| WORK TASK |
Go to the line containing "ATOM 308 O O" in the records below and print it and every following line exactly, on through the line containing "ATOM 319 O O", then stop.
START SOURCE INFORMATION
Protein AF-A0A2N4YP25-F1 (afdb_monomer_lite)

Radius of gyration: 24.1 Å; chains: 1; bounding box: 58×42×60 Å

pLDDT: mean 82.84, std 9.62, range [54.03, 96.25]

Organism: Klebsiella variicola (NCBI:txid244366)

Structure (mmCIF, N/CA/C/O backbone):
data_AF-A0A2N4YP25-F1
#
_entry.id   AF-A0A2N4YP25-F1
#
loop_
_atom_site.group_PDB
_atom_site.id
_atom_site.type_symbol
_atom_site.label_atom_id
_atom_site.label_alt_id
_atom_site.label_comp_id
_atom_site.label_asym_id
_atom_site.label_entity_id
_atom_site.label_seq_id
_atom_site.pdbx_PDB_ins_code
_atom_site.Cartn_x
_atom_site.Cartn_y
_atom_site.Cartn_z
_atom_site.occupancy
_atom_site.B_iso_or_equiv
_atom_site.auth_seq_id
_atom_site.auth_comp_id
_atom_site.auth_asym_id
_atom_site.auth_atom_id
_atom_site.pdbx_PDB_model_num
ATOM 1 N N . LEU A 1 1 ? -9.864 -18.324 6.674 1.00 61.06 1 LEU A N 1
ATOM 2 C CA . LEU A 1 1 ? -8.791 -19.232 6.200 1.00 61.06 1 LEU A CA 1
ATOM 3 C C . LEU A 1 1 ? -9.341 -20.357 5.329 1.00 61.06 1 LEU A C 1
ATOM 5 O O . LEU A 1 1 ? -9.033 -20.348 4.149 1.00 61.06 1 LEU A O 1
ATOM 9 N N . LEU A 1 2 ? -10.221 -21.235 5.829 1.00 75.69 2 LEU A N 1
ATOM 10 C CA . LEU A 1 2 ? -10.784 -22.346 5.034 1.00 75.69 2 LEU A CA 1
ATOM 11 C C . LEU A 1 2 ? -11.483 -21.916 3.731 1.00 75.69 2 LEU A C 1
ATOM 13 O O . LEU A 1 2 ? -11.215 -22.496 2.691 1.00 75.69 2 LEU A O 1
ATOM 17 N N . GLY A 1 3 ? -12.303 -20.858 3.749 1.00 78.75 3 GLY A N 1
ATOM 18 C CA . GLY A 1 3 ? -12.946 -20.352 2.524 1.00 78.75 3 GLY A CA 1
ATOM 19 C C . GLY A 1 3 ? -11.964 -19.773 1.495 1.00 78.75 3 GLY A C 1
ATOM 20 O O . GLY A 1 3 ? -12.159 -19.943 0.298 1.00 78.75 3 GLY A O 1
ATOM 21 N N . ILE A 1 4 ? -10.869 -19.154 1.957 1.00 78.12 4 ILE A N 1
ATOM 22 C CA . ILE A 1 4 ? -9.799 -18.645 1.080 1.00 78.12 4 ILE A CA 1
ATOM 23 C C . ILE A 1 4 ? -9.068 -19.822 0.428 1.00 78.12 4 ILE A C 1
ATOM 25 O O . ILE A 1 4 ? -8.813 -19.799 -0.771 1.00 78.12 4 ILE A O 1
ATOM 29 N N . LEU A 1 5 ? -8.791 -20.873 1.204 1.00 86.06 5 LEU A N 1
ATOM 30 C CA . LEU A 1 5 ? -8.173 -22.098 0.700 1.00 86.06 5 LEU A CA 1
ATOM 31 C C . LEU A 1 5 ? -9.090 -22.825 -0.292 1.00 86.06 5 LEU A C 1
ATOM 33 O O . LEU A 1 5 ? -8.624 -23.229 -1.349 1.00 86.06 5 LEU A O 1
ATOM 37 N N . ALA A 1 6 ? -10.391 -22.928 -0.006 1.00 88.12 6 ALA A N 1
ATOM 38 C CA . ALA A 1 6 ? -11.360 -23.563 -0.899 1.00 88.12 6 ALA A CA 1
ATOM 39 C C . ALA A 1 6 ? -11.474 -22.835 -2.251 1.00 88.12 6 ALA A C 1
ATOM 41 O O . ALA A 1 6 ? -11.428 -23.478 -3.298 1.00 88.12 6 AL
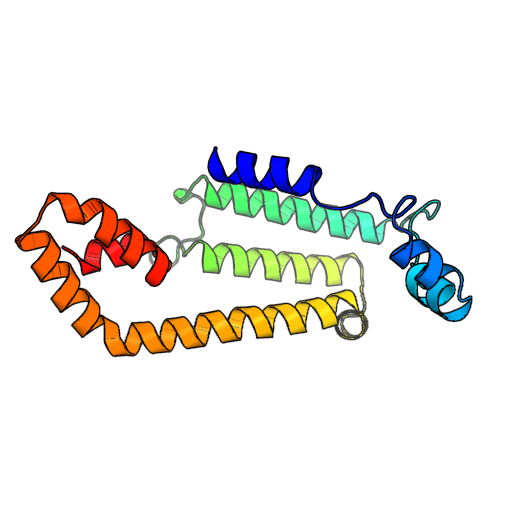A A O 1
ATOM 42 N N . ILE A 1 7 ? -11.557 -21.499 -2.240 1.00 86.44 7 ILE A N 1
ATOM 43 C CA . ILE A 1 7 ? -11.592 -20.689 -3.469 1.00 86.44 7 ILE A CA 1
ATOM 44 C C . ILE A 1 7 ? -10.257 -20.768 -4.217 1.00 86.44 7 ILE A C 1
ATOM 46 O O . ILE A 1 7 ? -10.262 -20.896 -5.439 1.00 86.44 7 ILE A O 1
ATOM 50 N N . GLY A 1 8 ? -9.125 -20.732 -3.507 1.00 85.06 8 GLY A N 1
ATOM 51 C CA . GLY A 1 8 ? -7.799 -20.861 -4.113 1.00 85.06 8 GLY A CA 1
ATOM 52 C C . GLY A 1 8 ? -7.605 -22.206 -4.815 1.00 85.06 8 GLY A C 1
ATOM 53 O O . GLY A 1 8 ? -7.185 -22.236 -5.968 1.00 85.06 8 GLY A O 1
ATOM 54 N N . ILE A 1 9 ? -7.990 -23.306 -4.159 1.00 88.31 9 ILE A N 1
ATOM 55 C CA . ILE A 1 9 ? -7.928 -24.658 -4.734 1.00 88.31 9 ILE A CA 1
ATOM 56 C C . ILE A 1 9 ? -8.855 -24.764 -5.947 1.00 88.31 9 ILE A C 1
ATOM 58 O O . ILE A 1 9 ? -8.421 -25.216 -7.001 1.00 88.31 9 ILE A O 1
ATOM 62 N N . PHE A 1 10 ? -10.104 -24.297 -5.844 1.00 88.94 10 PHE A N 1
ATOM 63 C CA . PHE A 1 10 ? -11.029 -24.292 -6.980 1.00 88.94 10 PHE A CA 1
ATOM 64 C C . PHE A 1 10 ? -10.495 -23.466 -8.159 1.00 88.94 10 PHE A C 1
ATOM 66 O O . PHE A 1 10 ? -10.572 -23.905 -9.303 1.00 88.94 10 PHE A O 1
ATOM 73 N N . SER A 1 11 ? -9.915 -22.292 -7.887 1.00 85.56 11 SER A N 1
ATOM 74 C CA . SER A 1 11 ? -9.331 -21.429 -8.917 1.00 85.56 11 SER A CA 1
ATOM 75 C C . SER A 1 11 ? -8.151 -22.084 -9.630 1.00 85.56 11 SER A C 1
ATOM 77 O O . SER A 1 11 ? -7.924 -21.778 -10.796 1.00 85.56 11 SER A O 1
ATOM 79 N N . TRP A 1 12 ? -7.418 -22.979 -8.965 1.00 80.00 12 TRP A N 1
ATOM 80 C CA . TRP A 1 12 ? -6.293 -23.695 -9.568 1.00 80.00 12 TRP A CA 1
ATOM 81 C C . TRP A 1 12 ? -6.740 -24.710 -10.625 1.00 80.00 12 TRP A C 1
ATOM 83 O O . TRP A 1 12 ? -6.017 -24.968 -11.580 1.00 80.00 12 TRP A O 1
ATOM 93 N N . PHE A 1 13 ? -7.957 -25.240 -10.481 1.00 82.50 13 PHE A N 1
ATOM 94 C CA . PHE A 1 13 ? -8.575 -26.167 -11.433 1.00 82.50 13 PHE A CA 1
ATOM 95 C C . PHE A 1 13 ? -9.576 -25.480 -12.373 1.00 82.50 13 PHE A C 1
ATOM 97 O O . PHE A 1 13 ? -10.319 -26.152 -13.092 1.00 82.50 13 PHE A O 1
ATOM 104 N N . ARG A 1 14 ? -9.643 -24.143 -12.363 1.00 81.69 14 ARG A N 1
ATOM 105 C CA . ARG A 1 14 ? -10.592 -23.387 -13.179 1.00 81.69 14 ARG A CA 1
ATOM 106 C C . ARG A 1 14 ? -9.967 -23.003 -14.519 1.00 81.69 14 ARG A C 1
ATOM 108 O O . ARG A 1 14 ? -9.135 -22.107 -14.580 1.00 81.69 14 ARG A O 1
ATOM 115 N N . GLY A 1 15 ? -10.497 -23.585 -15.592 1.00 78.94 15 GLY A N 1
ATOM 116 C CA . GLY A 1 15 ? -10.113 -23.271 -16.972 1.00 78.94 15 GLY A CA 1
ATOM 117 C C . GLY A 1 15 ? -9.231 -24.350 -17.596 1.00 78.94 
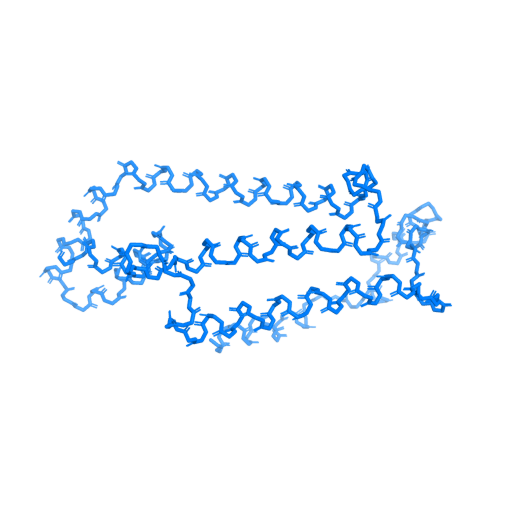15 GLY A C 1
ATOM 118 O O . GLY A 1 15 ? -8.812 -25.289 -16.924 1.00 78.94 15 GLY A O 1
ATOM 119 N N . LYS A 1 16 ? -9.002 -24.242 -18.907 1.00 83.25 16 LYS A N 1
ATOM 120 C CA . LYS A 1 16 ? -8.016 -25.063 -19.616 1.00 83.25 16 LYS A CA 1
ATOM 121 C C . LYS A 1 16 ? -6.658 -24.370 -19.517 1.00 83.25 16 LYS A C 1
ATOM 123 O O . LYS A 1 16 ? -6.598 -23.142 -19.528 1.00 83.25 16 LYS A O 1
ATOM 128 N N . ASP A 1 17 ? -5.585 -25.149 -19.452 1.00 82.56 17 ASP A N 1
ATOM 129 C CA . ASP A 1 17 ? -4.245 -24.602 -19.656 1.00 82.56 17 ASP A CA 1
ATOM 130 C C . ASP A 1 17 ? -4.177 -23.935 -21.046 1.00 82.56 17 ASP A C 1
ATOM 132 O O . ASP A 1 17 ? -4.795 -24.418 -21.999 1.00 82.56 17 ASP A O 1
ATOM 136 N N . LEU A 1 18 ? -3.454 -22.817 -21.172 1.00 79.62 18 LEU A N 1
ATOM 137 C CA . LEU A 1 18 ? -3.425 -22.002 -22.401 1.00 79.62 18 LEU A CA 1
ATOM 138 C C . LEU A 1 18 ? -2.908 -22.774 -23.632 1.00 79.62 18 LEU A C 1
ATOM 140 O O . LEU A 1 18 ? -3.292 -22.486 -24.764 1.00 79.62 18 LEU A O 1
ATOM 144 N N . ASP A 1 19 ? -2.059 -23.779 -23.429 1.00 81.69 19 ASP A N 1
ATOM 145 C CA . ASP A 1 19 ? -1.572 -24.695 -24.468 1.00 81.69 19 ASP A CA 1
ATOM 146 C C . ASP A 1 19 ? -2.648 -25.684 -24.958 1.00 81.69 19 ASP A C 1
ATOM 148 O O . ASP A 1 19 ? -2.560 -26.186 -26.078 1.00 81.69 19 ASP A O 1
ATOM 152 N N . LYS A 1 20 ? -3.686 -25.931 -24.151 1.00 83.75 20 LYS A N 1
ATOM 153 C CA . LYS A 1 20 ? -4.813 -26.839 -24.436 1.00 83.75 20 LYS A CA 1
ATOM 154 C C . LYS A 1 20 ? -6.110 -26.101 -24.779 1.00 83.75 20 LYS A C 1
ATOM 156 O O . LYS A 1 20 ? -7.130 -26.739 -25.056 1.00 83.75 20 LYS A O 1
ATOM 161 N N . ASP A 1 21 ? -6.108 -24.773 -24.719 1.00 88.44 21 ASP A N 1
ATOM 162 C CA . ASP A 1 21 ? -7.264 -23.948 -25.051 1.00 88.44 21 ASP A CA 1
ATOM 163 C C . ASP A 1 21 ? -7.301 -23.642 -26.556 1.00 88.44 21 ASP A C 1
ATOM 165 O O . ASP A 1 21 ? -6.556 -22.806 -27.063 1.00 88.44 21 ASP A O 1
ATOM 169 N N . GLU A 1 22 ? -8.205 -24.311 -27.274 1.00 88.62 22 GLU A N 1
ATOM 170 C CA . GLU A 1 22 ? -8.422 -24.130 -28.715 1.00 88.62 22 GLU A CA 1
ATOM 171 C C . GLU A 1 22 ? -8.719 -22.674 -29.104 1.00 88.62 22 GLU A C 1
ATOM 173 O O . GLU A 1 22 ? -8.260 -22.222 -30.154 1.00 88.62 22 GLU A O 1
ATOM 178 N N . ALA A 1 23 ? -9.436 -21.918 -28.265 1.00 87.25 23 ALA A N 1
ATOM 179 C CA . ALA A 1 23 ? -9.748 -20.519 -28.546 1.00 87.25 23 ALA A CA 1
ATOM 180 C C . ALA A 1 23 ? -8.492 -19.644 -28.440 1.00 87.25 23 ALA A C 1
ATOM 182 O O . ALA A 1 23 ? -8.275 -18.766 -29.277 1.00 87.25 23 ALA A O 1
ATOM 183 N N . PHE A 1 24 ? -7.630 -19.921 -27.457 1.00 85.25 24 PHE A N 1
ATOM 184 C CA . PHE A 1 24 ? -6.346 -19.237 -27.318 1.00 85.25 24 PHE A CA 1
ATOM 185 C C . PHE A 1 24 ? -5.386 -19.603 -28.456 1.00 85.25 24 PHE A C 1
ATOM 187 O O . PHE A 1 24 ? -4.769 -18.711 -29.036 1.00 85.25 24 PHE A O 1
ATOM 194 N N . GLN A 1 25 ? -5.309 -20.883 -28.838 1.00 88.50 25 GLN A N 1
ATOM 195 C CA . GLN A 1 25 ? -4.482 -21.343 -29.961 1.00 88.50 25 GLN A CA 1
ATOM 196 C C . GLN A 1 25 ? -4.923 -20.717 -31.292 1.00 88.50 25 GLN A C 1
ATOM 198 O O . GLN A 1 25 ? -4.085 -20.235 -32.055 1.00 88.50 25 GLN A O 1
ATOM 203 N N . ALA A 1 26 ? -6.233 -20.643 -31.549 1.00 88.94 26 ALA A N 1
ATOM 204 C CA . ALA A 1 26 ? -6.775 -19.951 -32.718 1.00 88.94 26 ALA A CA 1
ATOM 205 C C . ALA A 1 26 ? -6.484 -18.440 -32.684 1.00 88.94 26 ALA A C 1
ATOM 207 O O . ALA A 1 26 ? -6.172 -17.846 -33.717 1.00 88.94 26 ALA A O 1
ATOM 208 N N . PHE A 1 27 ? -6.530 -17.821 -31.500 1.00 84.75 27 PHE A N 1
ATOM 209 C CA . PHE A 1 27 ? -6.214 -16.407 -31.323 1.00 84.75 27 PHE A CA 1
ATOM 210 C C . PHE A 1 27 ? -4.740 -16.103 -31.630 1.00 84.75 27 PHE A C 1
ATOM 212 O O . PHE A 1 27 ? -4.474 -15.170 -32.385 1.00 84.75 27 PHE A O 1
ATOM 219 N N . ILE A 1 28 ? -3.791 -16.897 -31.117 1.00 86.00 28 ILE A N 1
ATOM 220 C CA . ILE A 1 28 ? -2.343 -16.710 -31.351 1.00 86.00 28 ILE A CA 1
ATOM 221 C C . ILE A 1 28 ? -1.855 -17.245 -32.706 1.00 86.00 28 ILE A C 1
ATOM 223 O O . ILE A 1 28 ? -0.719 -16.969 -33.092 1.00 86.00 28 ILE A O 1
ATOM 227 N N . ALA A 1 29 ? -2.670 -18.017 -33.432 1.00 85.94 29 ALA A N 1
ATOM 228 C CA . ALA A 1 29 ? -2.347 -18.443 -34.794 1.00 85.94 29 ALA A CA 1
ATOM 229 C C . ALA A 1 29 ? -2.263 -17.245 -35.756 1.00 85.94 29 ALA A C 1
ATOM 231 O O . ALA A 1 29 ? -1.536 -17.290 -36.750 1.00 85.94 29 ALA A O 1
ATOM 232 N N . ILE A 1 30 ? -2.969 -16.155 -35.442 1.00 91.56 30 ILE A N 1
ATOM 233 C CA . ILE A 1 30 ? -2.888 -14.891 -36.171 1.00 91.56 30 ILE A CA 1
ATOM 234 C C . ILE A 1 30 ? -1.570 -14.188 -35.786 1.00 91.56 30 ILE A C 1
ATOM 236 O O . ILE A 1 30 ? -1.375 -13.878 -34.607 1.00 91.56 30 ILE A O 1
ATOM 240 N N . PRO A 1 31 ? -0.666 -13.891 -36.744 1.00 83.25 31 PRO A N 1
ATOM 241 C CA . PRO A 1 31 ? 0.657 -13.326 -36.453 1.00 83.25 31 PRO A CA 1
ATOM 242 C C . PRO A 1 31 ? 0.618 -12.013 -35.661 1.00 83.25 31 PRO A C 1
ATOM 244 O O . PRO A 1 31 ? 1.454 -11.791 -34.788 1.00 83.25 31 PRO A O 1
ATOM 247 N N . GLU A 1 32 ? -0.376 -11.168 -35.938 1.00 83.88 32 GLU A N 1
ATOM 248 C CA . GLU A 1 32 ? -0.592 -9.886 -35.262 1.00 83.88 32 GLU A CA 1
ATOM 249 C C . GLU A 1 32 ? -0.966 -10.076 -33.782 1.00 83.88 32 GLU A C 1
ATOM 251 O O . GLU A 1 32 ? -0.344 -9.490 -32.898 1.00 83.88 32 GLU A O 1
ATOM 256 N N . ASN A 1 33 ? -1.888 -10.995 -33.486 1.00 83.75 33 ASN A N 1
ATOM 257 C CA . ASN A 1 33 ? -2.271 -11.345 -32.115 1.00 83.75 33 ASN A CA 1
ATOM 258 C C . ASN A 1 33 ? -1.129 -12.027 -31.358 1.00 83.75 33 ASN A C 1
ATOM 260 O O . ASN A 1 33 ? -0.939 -11.798 -30.165 1.00 83.75 33 ASN A O 1
ATOM 264 N N . ARG A 1 34 ? -0.333 -12.851 -32.045 1.00 81.12 34 ARG A N 1
ATOM 265 C CA . ARG A 1 34 ? 0.858 -13.465 -31.453 1.00 81.12 34 ARG A CA 1
ATOM 266 C C . ARG A 1 34 ? 1.883 -12.412 -31.050 1.00 81.12 34 ARG A C 1
ATOM 268 O O . ARG A 1 34 ? 2.469 -12.522 -29.977 1.00 81.12 34 ARG A O 1
ATOM 275 N N . HIS A 1 35 ? 2.081 -11.396 -31.888 1.00 79.12 35 HIS A N 1
ATOM 276 C CA . HIS A 1 35 ? 2.939 -10.259 -31.569 1.00 79.12 35 HIS A CA 1
ATOM 277 C C . HIS A 1 35 ? 2.360 -9.413 -30.427 1.00 79.12 35 HIS A C 1
ATOM 279 O O . HIS A 1 35 ? 3.106 -8.966 -29.567 1.00 79.12 35 HIS A O 1
ATOM 285 N N . TYR A 1 36 ? 1.042 -9.242 -30.344 1.00 77.06 36 TYR A N 1
ATOM 286 C CA . TYR A 1 36 ? 0.414 -8.579 -29.199 1.00 77.06 36 TYR A CA 1
ATOM 287 C C . TYR A 1 36 ? 0.644 -9.340 -27.878 1.00 77.06 36 TYR A C 1
ATOM 289 O O . TYR A 1 36 ? 0.992 -8.739 -26.866 1.00 77.06 36 TYR A O 1
ATOM 297 N N . VAL A 1 37 ? 0.495 -10.669 -27.886 1.00 76.56 37 VAL A N 1
ATOM 298 C CA . VAL A 1 37 ? 0.631 -11.503 -26.677 1.00 76.56 37 VAL A CA 1
ATOM 299 C C . VAL A 1 37 ? 2.097 -11.712 -26.269 1.00 76.56 37 VAL A C 1
ATOM 301 O O . VAL A 1 37 ? 2.403 -11.724 -25.078 1.00 76.56 37 VAL A O 1
ATOM 304 N N . TYR A 1 38 ? 3.010 -11.881 -27.232 1.00 75.56 38 TYR A N 1
ATOM 305 C CA . TYR A 1 38 ? 4.404 -12.271 -26.970 1.00 75.56 38 TYR A CA 1
ATOM 306 C C . TYR A 1 38 ? 5.463 -11.257 -27.431 1.00 75.56 38 TYR A C 1
ATOM 308 O O . TYR A 1 38 ? 6.619 -11.388 -27.038 1.00 75.56 38 TYR A O 1
ATOM 316 N N . GLY A 1 39 ? 5.117 -10.276 -28.264 1.00 65.31 39 GLY A N 1
ATOM 317 C CA . GLY A 1 39 ? 6.075 -9.399 -28.950 1.00 65.31 39 GLY A CA 1
ATOM 318 C C . GLY A 1 39 ? 6.651 -8.269 -28.096 1.00 65.31 39 GLY A C 1
ATOM 319 O O . GLY A 1 39 ? 7.808 -7.916 -28.293 1.00 65.31 39 GLY A O 1
ATOM 320 N N . ASP A 1 40 ? 5.902 -7.763 -27.110 1.00 57.47 40 ASP A N 1
ATOM 321 C CA . ASP A 1 40 ? 6.311 -6.593 -26.305 1.00 57.47 40 ASP A CA 1
ATOM 322 C C . ASP A 1 40 ? 6.623 -6.897 -24.836 1.00 57.47 40 ASP A C 1
ATOM 324 O O . ASP A 1 40 ? 6.849 -5.993 -24.026 1.00 57.47 40 ASP A O 1
ATOM 328 N N . THR A 1 41 ? 6.721 -8.172 -24.454 1.00 54.09 41 THR A N 1
ATOM 329 C CA . THR A 1 41 ? 7.275 -8.463 -23.131 1.00 54.09 41 THR A CA 1
ATOM 330 C C . THR A 1 41 ? 8.768 -8.177 -23.173 1.00 54.09 41 THR A C 1
ATOM 332 O O . THR A 1 41 ? 9.559 -8.938 -23.724 1.00 54.09 41 THR A O 1
ATOM 335 N N . ALA A 1 42 ? 9.179 -7.060 -22.571 1.00 54.03 42 ALA A N 1
ATOM 336 C CA . ALA A 1 42 ? 10.550 -6.864 -22.132 1.00 54.03 42 ALA A CA 1
ATOM 337 C C . ALA A 1 42 ? 10.888 -8.002 -21.156 1.00 54.03 42 ALA A C 1
ATOM 339 O O . ALA A 1 42 ? 10.740 -7.867 -19.942 1.00 54.03 42 ALA A O 1
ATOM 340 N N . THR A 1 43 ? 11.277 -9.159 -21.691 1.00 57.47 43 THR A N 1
END SOURCE INFORMATION
| FINISHED EXERCISE |
ATOM 308 O O . TYR A 1 38 ? 6.619 -11.388 -27.038 1.00 75.56 38 TYR A O 1
ATOM 316 N N . GLY A 1 39 ? 5.117 -10.276 -28.264 1.00 65.31 39 GLY A N 1
ATOM 317 C CA . GLY A 1 39 ? 6.075 -9.399 -28.950 1.00 65.31 39 GLY A CA 1
ATOM 318 C C . GLY A 1 39 ? 6.651 -8.269 -28.096 1.00 65.31 39 GLY A C 1
ATOM 319 O O . GLY A 1 39 ? 7.808 -7.916 -28.293 1.00 65.31 39 GLY A O 1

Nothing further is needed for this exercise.